To restore to a given point of time or to the latest available point, a full backup and a sequence of WALs are needed. To reduce the size of such a sequence, full backups can be performed more frequently. On the other hand, creation of full backups is a very IO-intensive operation, so it doesn't make sense to do it very often. Currently, for the GitLab.com database, full backups are created daily.
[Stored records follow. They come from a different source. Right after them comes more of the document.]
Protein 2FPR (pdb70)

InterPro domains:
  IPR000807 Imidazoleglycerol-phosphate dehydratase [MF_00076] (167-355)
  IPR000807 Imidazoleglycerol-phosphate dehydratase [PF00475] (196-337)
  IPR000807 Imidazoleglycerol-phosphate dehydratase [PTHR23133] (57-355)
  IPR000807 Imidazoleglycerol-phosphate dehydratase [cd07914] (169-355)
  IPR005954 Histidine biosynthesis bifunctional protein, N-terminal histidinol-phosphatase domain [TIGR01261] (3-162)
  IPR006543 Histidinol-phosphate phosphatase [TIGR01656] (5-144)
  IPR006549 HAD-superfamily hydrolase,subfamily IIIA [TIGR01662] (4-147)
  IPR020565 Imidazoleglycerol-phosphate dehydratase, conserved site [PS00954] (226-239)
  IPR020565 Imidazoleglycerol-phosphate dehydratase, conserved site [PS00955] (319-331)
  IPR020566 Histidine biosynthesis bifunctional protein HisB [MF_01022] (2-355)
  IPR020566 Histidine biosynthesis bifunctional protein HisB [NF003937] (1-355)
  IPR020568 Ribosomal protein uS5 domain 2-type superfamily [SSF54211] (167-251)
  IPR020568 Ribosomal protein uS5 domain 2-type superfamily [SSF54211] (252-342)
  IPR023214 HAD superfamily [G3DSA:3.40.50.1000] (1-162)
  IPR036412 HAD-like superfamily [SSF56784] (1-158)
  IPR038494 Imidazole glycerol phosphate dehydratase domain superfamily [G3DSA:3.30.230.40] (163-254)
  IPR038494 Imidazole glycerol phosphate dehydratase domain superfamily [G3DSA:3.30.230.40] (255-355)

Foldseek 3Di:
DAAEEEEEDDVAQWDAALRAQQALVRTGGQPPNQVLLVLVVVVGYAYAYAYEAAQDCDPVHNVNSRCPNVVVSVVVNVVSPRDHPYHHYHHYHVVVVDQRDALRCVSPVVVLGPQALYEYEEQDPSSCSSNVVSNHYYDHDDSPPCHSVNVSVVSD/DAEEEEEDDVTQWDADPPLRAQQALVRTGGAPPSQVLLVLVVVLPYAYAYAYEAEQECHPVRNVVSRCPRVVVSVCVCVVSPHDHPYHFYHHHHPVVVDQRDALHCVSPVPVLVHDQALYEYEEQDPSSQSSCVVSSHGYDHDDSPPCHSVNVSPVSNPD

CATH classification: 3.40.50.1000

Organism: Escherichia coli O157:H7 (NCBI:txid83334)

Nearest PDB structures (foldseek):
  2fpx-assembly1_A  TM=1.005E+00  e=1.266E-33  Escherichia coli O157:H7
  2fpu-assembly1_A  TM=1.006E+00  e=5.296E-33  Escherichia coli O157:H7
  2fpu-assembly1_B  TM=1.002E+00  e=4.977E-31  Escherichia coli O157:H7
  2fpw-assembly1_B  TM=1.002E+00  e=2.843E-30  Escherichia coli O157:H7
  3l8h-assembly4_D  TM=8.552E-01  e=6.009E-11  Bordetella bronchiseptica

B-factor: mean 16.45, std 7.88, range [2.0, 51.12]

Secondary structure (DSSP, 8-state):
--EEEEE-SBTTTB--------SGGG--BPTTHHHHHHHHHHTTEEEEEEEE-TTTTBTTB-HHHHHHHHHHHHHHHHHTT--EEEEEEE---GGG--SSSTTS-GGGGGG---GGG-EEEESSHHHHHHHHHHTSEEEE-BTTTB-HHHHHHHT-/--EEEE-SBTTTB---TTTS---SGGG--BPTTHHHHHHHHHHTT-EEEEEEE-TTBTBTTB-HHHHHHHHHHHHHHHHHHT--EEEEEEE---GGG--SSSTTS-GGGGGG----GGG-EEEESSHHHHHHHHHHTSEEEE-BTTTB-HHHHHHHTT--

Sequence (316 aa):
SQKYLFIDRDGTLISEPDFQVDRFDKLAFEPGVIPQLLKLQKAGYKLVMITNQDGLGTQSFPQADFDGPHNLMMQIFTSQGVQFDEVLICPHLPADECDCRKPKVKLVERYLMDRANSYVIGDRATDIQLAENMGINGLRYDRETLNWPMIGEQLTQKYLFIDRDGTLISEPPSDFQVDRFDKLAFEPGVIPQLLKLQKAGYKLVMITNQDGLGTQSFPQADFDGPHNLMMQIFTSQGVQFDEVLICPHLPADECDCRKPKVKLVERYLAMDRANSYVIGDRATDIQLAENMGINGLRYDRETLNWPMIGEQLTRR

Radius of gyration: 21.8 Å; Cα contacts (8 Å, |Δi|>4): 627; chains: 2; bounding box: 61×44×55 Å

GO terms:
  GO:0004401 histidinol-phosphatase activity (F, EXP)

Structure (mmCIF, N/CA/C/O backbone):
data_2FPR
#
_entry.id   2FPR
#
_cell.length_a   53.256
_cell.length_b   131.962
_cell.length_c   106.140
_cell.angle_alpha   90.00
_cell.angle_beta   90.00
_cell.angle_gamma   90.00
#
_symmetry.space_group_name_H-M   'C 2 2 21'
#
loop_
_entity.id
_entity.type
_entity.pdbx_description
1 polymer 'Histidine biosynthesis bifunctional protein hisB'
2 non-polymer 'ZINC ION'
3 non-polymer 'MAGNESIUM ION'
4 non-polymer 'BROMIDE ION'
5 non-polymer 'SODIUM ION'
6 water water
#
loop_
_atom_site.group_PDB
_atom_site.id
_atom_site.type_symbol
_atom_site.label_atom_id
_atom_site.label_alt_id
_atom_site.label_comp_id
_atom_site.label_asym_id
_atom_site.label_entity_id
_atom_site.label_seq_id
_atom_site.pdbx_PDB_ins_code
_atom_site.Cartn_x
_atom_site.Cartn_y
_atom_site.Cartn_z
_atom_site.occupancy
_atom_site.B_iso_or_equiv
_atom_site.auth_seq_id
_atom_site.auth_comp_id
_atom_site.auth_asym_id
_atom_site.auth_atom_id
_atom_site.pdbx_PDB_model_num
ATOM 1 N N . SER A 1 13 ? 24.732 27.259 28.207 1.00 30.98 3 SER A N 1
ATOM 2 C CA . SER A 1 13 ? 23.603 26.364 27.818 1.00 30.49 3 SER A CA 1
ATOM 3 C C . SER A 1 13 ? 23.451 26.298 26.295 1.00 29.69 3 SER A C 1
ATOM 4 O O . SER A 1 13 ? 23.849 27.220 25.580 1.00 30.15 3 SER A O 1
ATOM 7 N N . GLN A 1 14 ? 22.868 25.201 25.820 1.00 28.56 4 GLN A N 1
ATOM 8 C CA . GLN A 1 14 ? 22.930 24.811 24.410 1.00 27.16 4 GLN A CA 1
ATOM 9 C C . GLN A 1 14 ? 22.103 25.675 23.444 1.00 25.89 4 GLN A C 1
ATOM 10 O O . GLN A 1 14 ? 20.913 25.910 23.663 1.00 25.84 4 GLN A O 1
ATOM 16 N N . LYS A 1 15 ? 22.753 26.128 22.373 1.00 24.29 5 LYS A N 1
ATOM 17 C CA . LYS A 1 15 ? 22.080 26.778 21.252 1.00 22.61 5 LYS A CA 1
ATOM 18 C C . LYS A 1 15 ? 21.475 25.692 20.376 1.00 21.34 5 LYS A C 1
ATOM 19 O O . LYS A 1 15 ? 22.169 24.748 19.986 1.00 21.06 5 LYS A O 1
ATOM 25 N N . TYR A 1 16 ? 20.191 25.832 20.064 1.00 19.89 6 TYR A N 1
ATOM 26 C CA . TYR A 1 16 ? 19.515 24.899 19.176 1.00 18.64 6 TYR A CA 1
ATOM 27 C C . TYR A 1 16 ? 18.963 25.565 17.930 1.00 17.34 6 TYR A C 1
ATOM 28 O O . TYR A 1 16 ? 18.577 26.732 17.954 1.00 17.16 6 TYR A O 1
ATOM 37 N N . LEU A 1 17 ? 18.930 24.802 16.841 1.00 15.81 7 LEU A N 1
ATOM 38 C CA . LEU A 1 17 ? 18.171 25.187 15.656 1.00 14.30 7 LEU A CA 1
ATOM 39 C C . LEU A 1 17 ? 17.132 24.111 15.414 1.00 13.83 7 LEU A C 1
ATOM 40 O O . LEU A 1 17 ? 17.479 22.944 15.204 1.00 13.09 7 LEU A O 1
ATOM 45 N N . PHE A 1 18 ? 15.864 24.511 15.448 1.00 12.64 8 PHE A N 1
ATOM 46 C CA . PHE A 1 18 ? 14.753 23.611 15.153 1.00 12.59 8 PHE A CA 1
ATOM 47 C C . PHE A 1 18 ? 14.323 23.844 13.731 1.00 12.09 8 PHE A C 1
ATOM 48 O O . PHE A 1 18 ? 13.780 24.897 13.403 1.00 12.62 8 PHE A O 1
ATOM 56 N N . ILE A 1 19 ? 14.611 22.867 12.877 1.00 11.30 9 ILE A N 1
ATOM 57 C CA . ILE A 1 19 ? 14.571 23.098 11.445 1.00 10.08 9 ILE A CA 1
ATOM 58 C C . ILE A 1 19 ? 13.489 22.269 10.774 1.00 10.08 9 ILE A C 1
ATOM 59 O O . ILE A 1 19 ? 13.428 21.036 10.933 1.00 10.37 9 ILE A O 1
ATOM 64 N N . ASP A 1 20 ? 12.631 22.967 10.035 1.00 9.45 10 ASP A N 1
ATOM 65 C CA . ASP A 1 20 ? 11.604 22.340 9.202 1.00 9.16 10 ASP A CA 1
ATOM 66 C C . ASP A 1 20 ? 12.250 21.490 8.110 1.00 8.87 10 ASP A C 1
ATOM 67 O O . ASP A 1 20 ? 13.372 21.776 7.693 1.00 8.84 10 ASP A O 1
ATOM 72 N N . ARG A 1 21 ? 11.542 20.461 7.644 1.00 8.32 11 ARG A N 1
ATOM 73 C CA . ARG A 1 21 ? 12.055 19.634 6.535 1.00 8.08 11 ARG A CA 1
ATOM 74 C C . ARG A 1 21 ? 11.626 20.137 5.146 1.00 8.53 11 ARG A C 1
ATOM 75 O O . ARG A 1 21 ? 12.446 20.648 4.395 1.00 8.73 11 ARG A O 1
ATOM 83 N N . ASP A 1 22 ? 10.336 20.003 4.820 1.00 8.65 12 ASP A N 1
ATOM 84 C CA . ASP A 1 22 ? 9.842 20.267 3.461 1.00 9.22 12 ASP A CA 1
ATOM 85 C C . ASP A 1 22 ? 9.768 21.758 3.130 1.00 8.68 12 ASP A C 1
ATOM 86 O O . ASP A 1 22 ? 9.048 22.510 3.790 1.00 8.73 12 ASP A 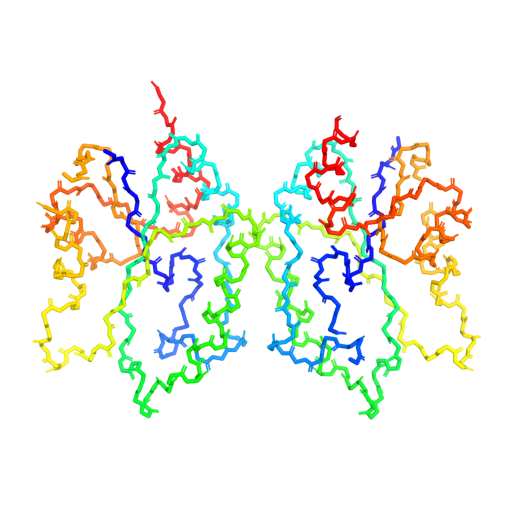O 1
ATOM 91 N N . GLY A 1 23 ? 10.487 22.170 2.092 1.00 8.61 13 GLY A N 1
ATOM 92 C CA . GLY A 1 23 ? 10.573 23.586 1.728 1.00 8.91 13 GLY A CA 1
ATOM 93 C C . GLY A 1 23 ? 11.657 24.335 2.485 1.00 8.63 13 GLY A C 1
ATOM 94 O O . GLY A 1 23 ? 11.822 25.550 2.311 1.00 8.71 13 GLY A O 1
ATOM 95 N N . THR A 1 24 ? 12.398 23.616 3.330 1.00 8.17 14 THR A N 1
ATOM 96 C CA . THR A 1 24 ? 13.438 24.228 4.155 1.00 8.28 14 THR A CA 1
ATOM 97 C C . THR A 1 24 ? 14.766 23.487 3.973 1.00 8.85 14 THR A C 1
ATOM 98 O O . THR A 1 24 ? 15.759 24.080 3.532 1.00 9.00 14 THR A O 1
ATOM 102 N N . LEU A 1 25 ? 14.786 22.199 4.310 1.00 8.37 15 LEU A N 1
ATOM 103 C CA . LEU A 1 25 ? 15.985 21.387 4.077 1.00 8.75 15 LEU A CA 1
ATOM 104 C C . LEU A 1 25 ? 15.990 20.845 2.656 1.00 9.04 15 LEU A C 1
ATOM 105 O O . LEU A 1 25 ? 17.026 20.822 1.988 1.00 8.46 15 LEU A O 1
ATOM 110 N N . ILE A 1 26 ? 14.818 20.388 2.220 1.00 8.89 16 ILE A N 1
ATOM 111 C CA . ILE A 1 26 ? 14.616 19.866 0.881 1.00 9.05 16 ILE A CA 1
ATOM 112 C C . ILE A 1 26 ? 13.445 20.590 0.229 1.00 10.15 16 ILE A C 1
ATOM 113 O O . ILE A 1 26 ? 12.665 21.250 0.911 1.00 9.66 16 ILE A O 1
ATOM 118 N N . SER A 1 27 ? 13.332 20.466 -1.087 1.00 11.06 17 SER A N 1
ATOM 119 C CA . SER A 1 27 ? 12.292 21.166 -1.832 1.00 13.30 17 SER A CA 1
ATOM 120 C C . SER A 1 27 ? 10.912 20.595 -1.518 1.00 14.18 17 SER A C 1
ATOM 121 O O . SER A 1 27 ? 10.765 19.401 -1.251 1.00 13.69 17 SER A O 1
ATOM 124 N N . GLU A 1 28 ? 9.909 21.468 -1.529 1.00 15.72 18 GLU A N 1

WAL-G has 5 main commands:

     Command      Purpose How it is executed Details
backup-list Get the list of full backups currently stored in the archive Manually It is helpful to see if there are "gaps" (missing full backups).
Also, based on displayed LSNs, we can calculate the amount of WALs generated per day.
Notice, there is no "wal-list" – this command would print too much information so it would be hard to use it, so neither WAL-E nor WAL-G implement it. The backups in this list are ordered by the timestamp they were last modified on the filesystem. So if a backup gets moved to nearline storage after a certain time, it is wrongly shown as the newest! With backup-list --detail --pretty we get start and finish times and the backups are ordered correctly.
backup-push Create a full backup: archive PostgreSQL data directory fully Manually or automatically Daily execution is configured in a cron record (see crontab -l under gitlab-psql, it has an entry running the script /opt/wal-g/bin/backup.sh, writing logs to /var/log/wal-g/wal-g_backup_push.log[.1]).
At the moment, it is executed daily (at 00:00 UTC) on one of the secondaries (chosen using a lock in Consul), using WAL-G.
This operation is very IO-intensive, the expected speed: ~0.5-1 TiB/h for WAL-G, 1-2 TiB/h for WAL-G.
wal-push Archive WALs. Each WAL is 16 MiB by default Automatically (archive_command) This command is usually used in archive_command (PostgreSQL configuration parameter) and automatically executed
by PostgreSQL on the primary node. As of June 2020, ~1.5-2 TiB of WAL files is archived each working day
(less on holidays and weekends).
backup-fetch Restore PostgreSQL data directory from a full backup Manually Is it to executed manually a fresh restore from backups is needed. Also used in "gitlab-restore" for daily verification of backups
(see https://ops.gitlab.net/gitlab-com/gl-infra/gitlab-restore/postgres-gprd/-/blob/master/bootstrap.sh).
wal-fetch Get a WAL from the archive Automatically
(restore_command; not used on patroni-XX nodes)
It is to be used in restore_command (see recovery.conf in the case of PostgreSQL 11 or older, and postgresql.conf for PostgreSQL 12+).
Postgres automatically uses it to fetch and replay a stream of WALs on replicas.
As of June 2020, restore_command is NOT configured on production and staging instances – we use only streaming replication there. However, in the future, it may change.
Two "special" replicas, "archive" and "delayed", do not use streaming replication – instead, they rely on fetching WALs from the archive, therefore, they have wal-fetch present in restore_command.

Backing Our Data Up

Where is Our Data Going

The data gets pushed using WAL-G to Google Cloud Storage into a bucket. All servers of an environment (like gprd) push their WAL to the same bucket location. This is because, in the event of a failover, all the servers should have the same backup location to streamline both backups and restores. With WAL-G, we use one of replica daily to create a full backup (wal-g backup-push) but we archives WALs (wal-g wal-push from the primary for better PRO. Some replicas retrieve WALs from the bucket for archive recovery (per configured restore_command in Postgres).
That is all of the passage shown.